Activity ->
Which lines in the data below contain the string "Protein"? Show each one.

Provided entries ->

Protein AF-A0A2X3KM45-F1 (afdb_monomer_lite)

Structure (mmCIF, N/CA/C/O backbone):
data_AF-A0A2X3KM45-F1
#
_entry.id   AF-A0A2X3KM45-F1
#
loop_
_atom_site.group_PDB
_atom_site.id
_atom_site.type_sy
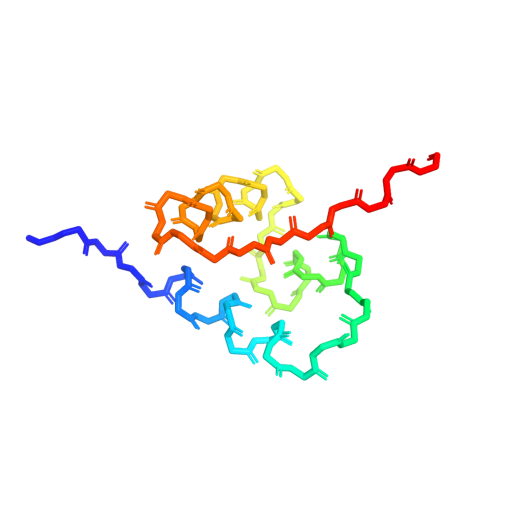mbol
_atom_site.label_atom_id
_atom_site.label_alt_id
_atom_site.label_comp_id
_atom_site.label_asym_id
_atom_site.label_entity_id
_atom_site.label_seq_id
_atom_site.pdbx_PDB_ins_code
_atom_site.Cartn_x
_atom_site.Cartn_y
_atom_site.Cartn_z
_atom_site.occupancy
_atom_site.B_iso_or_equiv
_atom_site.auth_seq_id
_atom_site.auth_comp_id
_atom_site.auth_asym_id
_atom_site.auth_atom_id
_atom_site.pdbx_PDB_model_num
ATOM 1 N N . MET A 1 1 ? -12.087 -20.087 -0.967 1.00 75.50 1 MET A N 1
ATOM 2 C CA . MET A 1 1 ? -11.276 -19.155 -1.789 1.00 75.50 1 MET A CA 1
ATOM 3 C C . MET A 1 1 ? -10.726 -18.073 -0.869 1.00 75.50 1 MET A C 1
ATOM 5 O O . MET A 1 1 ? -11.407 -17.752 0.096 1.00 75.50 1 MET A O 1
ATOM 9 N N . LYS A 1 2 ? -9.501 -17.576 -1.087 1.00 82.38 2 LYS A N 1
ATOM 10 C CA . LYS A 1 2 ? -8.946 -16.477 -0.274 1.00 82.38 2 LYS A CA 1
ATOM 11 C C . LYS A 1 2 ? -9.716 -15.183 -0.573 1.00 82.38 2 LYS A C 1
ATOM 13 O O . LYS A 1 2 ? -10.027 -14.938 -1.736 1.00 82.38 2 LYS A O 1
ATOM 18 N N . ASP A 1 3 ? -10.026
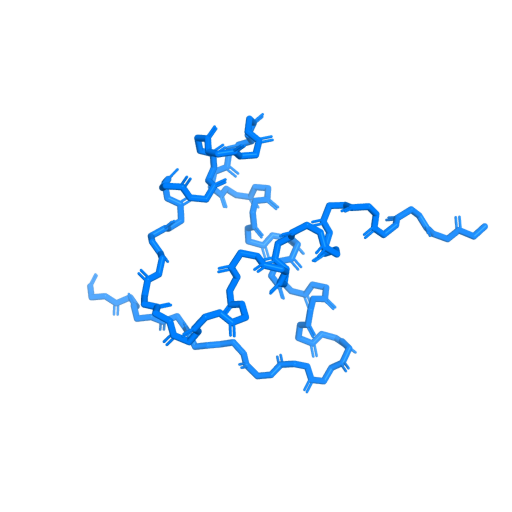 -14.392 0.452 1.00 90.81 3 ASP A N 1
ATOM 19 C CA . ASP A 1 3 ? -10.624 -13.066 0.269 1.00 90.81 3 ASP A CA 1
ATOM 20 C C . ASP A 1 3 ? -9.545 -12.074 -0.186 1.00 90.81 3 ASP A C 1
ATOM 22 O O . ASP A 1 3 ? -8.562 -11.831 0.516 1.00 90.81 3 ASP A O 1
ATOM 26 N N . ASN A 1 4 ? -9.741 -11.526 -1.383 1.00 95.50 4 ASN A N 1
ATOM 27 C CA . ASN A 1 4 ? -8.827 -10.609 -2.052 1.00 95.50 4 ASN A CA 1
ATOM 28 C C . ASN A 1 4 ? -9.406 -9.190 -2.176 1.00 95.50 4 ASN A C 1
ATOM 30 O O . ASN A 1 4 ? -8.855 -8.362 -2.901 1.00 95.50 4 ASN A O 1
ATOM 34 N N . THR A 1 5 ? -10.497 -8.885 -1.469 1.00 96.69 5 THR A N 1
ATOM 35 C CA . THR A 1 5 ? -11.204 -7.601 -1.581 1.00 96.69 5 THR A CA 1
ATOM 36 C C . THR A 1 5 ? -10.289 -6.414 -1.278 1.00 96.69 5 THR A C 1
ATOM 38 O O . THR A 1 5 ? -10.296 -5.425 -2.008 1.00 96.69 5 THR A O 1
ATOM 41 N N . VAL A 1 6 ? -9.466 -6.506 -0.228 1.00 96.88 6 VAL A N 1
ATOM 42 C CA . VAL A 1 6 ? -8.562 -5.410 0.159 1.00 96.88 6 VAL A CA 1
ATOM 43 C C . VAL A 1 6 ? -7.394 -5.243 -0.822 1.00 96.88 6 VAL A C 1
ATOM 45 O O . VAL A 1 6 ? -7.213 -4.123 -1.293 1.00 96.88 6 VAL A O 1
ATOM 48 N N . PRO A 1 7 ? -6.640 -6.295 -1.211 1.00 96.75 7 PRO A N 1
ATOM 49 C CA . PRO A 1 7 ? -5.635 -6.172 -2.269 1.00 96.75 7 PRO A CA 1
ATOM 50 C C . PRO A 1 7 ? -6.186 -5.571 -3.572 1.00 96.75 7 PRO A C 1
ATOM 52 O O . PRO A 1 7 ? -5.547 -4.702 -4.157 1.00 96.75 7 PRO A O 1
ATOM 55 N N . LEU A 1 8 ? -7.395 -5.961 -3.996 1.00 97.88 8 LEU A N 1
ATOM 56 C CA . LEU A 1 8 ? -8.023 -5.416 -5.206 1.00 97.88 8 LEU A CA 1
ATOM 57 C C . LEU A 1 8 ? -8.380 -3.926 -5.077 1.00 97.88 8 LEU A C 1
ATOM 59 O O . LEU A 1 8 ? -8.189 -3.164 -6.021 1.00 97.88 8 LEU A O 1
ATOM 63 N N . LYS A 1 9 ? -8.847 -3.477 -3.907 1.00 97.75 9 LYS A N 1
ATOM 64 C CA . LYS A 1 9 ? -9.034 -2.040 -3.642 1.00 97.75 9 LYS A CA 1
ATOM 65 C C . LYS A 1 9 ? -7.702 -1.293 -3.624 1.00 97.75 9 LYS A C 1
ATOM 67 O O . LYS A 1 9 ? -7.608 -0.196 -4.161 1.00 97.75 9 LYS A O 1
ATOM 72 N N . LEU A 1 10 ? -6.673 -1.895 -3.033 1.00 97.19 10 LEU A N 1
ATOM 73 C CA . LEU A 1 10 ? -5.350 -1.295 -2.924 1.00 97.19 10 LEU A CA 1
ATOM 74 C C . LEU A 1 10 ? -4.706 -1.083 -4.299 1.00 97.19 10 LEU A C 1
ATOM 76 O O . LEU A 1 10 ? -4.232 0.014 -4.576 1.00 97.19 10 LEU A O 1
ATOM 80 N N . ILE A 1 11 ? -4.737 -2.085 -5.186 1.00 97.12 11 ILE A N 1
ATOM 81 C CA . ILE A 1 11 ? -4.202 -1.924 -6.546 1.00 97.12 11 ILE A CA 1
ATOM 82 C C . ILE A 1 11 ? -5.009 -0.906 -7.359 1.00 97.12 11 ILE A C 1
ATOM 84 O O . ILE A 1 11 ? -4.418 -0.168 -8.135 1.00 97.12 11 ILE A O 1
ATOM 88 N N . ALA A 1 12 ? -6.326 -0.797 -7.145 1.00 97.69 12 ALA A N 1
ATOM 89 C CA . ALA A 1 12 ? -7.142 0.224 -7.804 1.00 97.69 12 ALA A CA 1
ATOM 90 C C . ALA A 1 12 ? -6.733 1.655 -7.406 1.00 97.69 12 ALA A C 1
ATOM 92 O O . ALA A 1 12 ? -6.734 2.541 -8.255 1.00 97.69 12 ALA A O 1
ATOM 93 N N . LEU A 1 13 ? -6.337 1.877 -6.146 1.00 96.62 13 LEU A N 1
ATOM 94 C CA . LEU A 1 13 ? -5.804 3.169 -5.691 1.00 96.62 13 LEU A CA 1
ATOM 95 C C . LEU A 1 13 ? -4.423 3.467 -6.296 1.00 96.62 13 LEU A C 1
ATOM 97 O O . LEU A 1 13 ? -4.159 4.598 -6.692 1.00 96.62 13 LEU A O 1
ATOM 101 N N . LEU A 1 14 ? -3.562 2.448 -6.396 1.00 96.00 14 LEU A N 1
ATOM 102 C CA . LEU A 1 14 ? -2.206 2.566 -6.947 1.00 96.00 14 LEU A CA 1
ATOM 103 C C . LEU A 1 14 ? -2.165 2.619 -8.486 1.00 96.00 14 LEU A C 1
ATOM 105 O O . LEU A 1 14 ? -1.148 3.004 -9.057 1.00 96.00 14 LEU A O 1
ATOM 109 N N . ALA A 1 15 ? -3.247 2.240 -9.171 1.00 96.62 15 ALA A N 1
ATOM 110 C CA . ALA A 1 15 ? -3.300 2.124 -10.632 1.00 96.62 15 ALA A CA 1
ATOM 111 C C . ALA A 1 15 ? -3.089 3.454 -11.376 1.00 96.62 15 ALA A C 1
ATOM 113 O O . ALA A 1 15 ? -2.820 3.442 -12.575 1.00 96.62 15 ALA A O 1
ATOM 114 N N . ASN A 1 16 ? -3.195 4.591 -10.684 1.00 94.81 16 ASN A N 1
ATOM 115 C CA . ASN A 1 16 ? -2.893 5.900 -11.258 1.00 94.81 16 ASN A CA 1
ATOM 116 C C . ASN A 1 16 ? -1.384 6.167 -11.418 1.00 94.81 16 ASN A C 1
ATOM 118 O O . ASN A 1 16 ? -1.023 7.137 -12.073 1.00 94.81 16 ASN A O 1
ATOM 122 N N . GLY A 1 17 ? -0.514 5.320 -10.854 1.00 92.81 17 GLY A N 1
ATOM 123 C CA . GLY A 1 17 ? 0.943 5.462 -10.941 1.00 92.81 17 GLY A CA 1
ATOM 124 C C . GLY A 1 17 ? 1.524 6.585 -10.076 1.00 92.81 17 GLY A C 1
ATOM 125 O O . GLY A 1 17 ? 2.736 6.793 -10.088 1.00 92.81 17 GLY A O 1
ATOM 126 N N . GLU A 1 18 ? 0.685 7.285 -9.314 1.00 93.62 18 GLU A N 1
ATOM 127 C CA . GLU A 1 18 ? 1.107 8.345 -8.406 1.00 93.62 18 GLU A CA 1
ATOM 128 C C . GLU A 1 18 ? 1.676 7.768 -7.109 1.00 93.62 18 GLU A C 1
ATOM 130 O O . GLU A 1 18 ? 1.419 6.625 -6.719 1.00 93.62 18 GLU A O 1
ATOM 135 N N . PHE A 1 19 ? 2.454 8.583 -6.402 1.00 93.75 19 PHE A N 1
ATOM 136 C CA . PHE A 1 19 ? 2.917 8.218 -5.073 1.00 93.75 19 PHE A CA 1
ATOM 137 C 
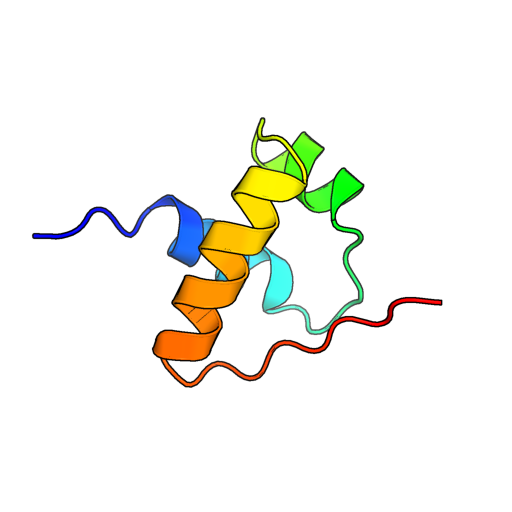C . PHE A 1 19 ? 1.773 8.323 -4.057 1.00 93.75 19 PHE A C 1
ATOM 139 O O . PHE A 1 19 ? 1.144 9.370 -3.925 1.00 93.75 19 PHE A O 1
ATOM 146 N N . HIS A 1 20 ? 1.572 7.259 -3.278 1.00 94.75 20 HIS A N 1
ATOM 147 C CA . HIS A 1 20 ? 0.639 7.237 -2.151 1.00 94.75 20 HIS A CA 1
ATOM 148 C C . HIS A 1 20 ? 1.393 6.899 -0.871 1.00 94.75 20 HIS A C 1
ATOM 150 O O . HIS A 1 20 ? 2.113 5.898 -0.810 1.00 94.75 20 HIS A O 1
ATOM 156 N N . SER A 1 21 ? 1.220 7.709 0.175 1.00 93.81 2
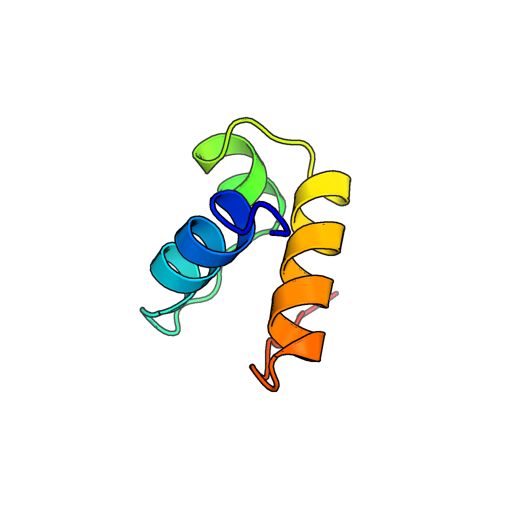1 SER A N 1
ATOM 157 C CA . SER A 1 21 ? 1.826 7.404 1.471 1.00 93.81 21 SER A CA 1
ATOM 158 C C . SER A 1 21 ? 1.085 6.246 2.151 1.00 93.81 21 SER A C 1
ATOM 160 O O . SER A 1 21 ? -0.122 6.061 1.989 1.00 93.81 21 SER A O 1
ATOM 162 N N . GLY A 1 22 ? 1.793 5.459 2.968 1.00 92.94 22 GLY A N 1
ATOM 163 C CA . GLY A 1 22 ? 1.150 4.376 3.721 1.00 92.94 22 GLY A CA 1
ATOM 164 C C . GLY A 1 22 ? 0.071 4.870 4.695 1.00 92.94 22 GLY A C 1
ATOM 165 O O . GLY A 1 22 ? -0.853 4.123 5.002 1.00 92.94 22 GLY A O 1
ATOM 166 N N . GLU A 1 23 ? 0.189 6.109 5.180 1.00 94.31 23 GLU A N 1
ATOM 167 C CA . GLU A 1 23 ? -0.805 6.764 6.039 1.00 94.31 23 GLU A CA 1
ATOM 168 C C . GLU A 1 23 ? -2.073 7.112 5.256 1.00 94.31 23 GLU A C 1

==

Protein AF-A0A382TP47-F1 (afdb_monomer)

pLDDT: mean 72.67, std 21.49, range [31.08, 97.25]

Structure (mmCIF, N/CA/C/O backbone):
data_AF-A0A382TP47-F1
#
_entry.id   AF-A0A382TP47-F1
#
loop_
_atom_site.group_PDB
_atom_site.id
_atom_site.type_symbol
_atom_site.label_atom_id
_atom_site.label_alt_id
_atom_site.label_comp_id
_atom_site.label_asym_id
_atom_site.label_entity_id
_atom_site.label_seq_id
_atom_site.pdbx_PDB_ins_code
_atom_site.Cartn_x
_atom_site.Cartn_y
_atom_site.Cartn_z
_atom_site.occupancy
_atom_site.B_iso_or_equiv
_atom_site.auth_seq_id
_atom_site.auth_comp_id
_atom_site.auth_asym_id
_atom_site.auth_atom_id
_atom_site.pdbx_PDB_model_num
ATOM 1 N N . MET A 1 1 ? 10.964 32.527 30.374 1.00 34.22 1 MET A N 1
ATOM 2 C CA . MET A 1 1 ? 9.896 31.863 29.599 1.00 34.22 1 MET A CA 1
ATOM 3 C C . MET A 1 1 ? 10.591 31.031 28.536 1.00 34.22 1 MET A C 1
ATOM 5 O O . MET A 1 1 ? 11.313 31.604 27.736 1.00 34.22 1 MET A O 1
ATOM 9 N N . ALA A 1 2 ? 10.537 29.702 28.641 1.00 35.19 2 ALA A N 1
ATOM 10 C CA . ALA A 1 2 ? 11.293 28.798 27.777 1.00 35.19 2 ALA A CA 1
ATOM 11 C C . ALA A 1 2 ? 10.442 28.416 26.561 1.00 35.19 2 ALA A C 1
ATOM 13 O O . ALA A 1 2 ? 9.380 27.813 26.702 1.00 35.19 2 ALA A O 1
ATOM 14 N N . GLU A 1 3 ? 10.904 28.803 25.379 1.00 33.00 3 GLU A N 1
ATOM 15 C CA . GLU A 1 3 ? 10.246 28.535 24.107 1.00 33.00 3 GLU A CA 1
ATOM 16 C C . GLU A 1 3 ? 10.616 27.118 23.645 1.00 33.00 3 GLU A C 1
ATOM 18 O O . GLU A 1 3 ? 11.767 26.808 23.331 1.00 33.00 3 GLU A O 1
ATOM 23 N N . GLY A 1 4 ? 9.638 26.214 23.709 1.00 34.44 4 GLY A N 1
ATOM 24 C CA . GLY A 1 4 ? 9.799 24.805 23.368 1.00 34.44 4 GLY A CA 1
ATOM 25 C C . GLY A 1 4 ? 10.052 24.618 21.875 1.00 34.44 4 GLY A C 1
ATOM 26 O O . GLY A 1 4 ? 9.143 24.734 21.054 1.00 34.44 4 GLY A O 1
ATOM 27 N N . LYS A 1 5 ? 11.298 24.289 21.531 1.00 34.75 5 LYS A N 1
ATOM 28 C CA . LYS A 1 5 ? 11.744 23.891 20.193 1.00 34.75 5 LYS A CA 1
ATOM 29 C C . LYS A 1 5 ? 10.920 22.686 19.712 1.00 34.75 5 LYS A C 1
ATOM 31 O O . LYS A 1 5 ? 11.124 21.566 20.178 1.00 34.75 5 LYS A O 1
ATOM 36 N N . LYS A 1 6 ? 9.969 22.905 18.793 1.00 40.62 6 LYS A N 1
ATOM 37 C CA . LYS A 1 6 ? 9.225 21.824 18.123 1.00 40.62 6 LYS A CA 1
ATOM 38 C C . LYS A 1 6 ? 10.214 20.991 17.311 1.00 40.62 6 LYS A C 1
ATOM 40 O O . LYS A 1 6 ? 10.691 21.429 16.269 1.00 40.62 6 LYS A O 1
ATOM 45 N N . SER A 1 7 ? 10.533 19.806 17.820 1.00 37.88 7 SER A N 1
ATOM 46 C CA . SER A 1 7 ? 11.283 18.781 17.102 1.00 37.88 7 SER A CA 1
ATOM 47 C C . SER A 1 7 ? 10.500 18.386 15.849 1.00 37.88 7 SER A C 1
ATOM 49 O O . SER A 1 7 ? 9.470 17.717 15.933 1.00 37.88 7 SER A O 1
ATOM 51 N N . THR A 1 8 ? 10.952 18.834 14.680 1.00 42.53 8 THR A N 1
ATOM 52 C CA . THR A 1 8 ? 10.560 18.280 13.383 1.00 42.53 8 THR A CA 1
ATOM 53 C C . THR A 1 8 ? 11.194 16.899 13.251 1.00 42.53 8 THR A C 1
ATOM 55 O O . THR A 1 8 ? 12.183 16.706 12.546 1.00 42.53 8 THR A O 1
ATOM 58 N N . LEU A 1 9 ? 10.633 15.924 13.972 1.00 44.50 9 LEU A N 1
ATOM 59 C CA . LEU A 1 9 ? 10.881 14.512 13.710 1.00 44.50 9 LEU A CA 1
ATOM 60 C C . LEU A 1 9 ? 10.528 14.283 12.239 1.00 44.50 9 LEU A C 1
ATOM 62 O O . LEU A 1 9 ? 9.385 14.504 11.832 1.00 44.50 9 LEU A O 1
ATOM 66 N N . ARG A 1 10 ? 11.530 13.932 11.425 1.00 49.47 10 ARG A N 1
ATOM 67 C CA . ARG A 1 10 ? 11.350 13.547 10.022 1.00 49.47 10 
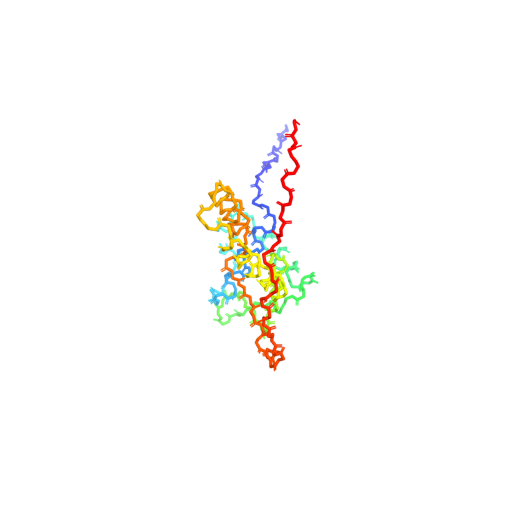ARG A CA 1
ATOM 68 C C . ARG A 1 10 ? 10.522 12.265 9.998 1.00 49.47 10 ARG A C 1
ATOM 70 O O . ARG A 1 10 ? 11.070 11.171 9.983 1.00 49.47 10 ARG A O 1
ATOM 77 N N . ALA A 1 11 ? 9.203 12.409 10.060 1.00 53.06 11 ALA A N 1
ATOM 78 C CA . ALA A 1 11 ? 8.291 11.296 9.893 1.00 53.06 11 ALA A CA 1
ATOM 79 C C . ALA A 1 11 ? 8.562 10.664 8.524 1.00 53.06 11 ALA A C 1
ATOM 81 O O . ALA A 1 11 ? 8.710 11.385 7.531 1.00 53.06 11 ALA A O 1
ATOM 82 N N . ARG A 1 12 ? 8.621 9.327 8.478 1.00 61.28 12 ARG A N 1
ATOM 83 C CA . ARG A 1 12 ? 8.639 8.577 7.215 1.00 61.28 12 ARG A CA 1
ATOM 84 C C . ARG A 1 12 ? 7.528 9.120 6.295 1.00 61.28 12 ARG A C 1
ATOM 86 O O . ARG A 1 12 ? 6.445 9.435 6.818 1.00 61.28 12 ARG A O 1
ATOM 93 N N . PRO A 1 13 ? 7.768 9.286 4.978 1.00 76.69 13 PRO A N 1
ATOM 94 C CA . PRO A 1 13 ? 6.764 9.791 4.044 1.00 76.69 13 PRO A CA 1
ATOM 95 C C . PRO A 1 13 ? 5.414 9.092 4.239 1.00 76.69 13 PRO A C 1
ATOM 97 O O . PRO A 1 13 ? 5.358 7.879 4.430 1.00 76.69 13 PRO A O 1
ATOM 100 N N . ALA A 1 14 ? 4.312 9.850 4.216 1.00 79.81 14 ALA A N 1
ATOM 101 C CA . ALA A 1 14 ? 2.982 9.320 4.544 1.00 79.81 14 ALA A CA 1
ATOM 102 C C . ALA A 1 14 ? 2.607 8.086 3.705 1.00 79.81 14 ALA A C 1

Written reply ->
Protein AF-A0A2X3KM45-F1 (afdb_monomer_lite)
Protein AF-A0A382TP47-F1 (afdb_monomer)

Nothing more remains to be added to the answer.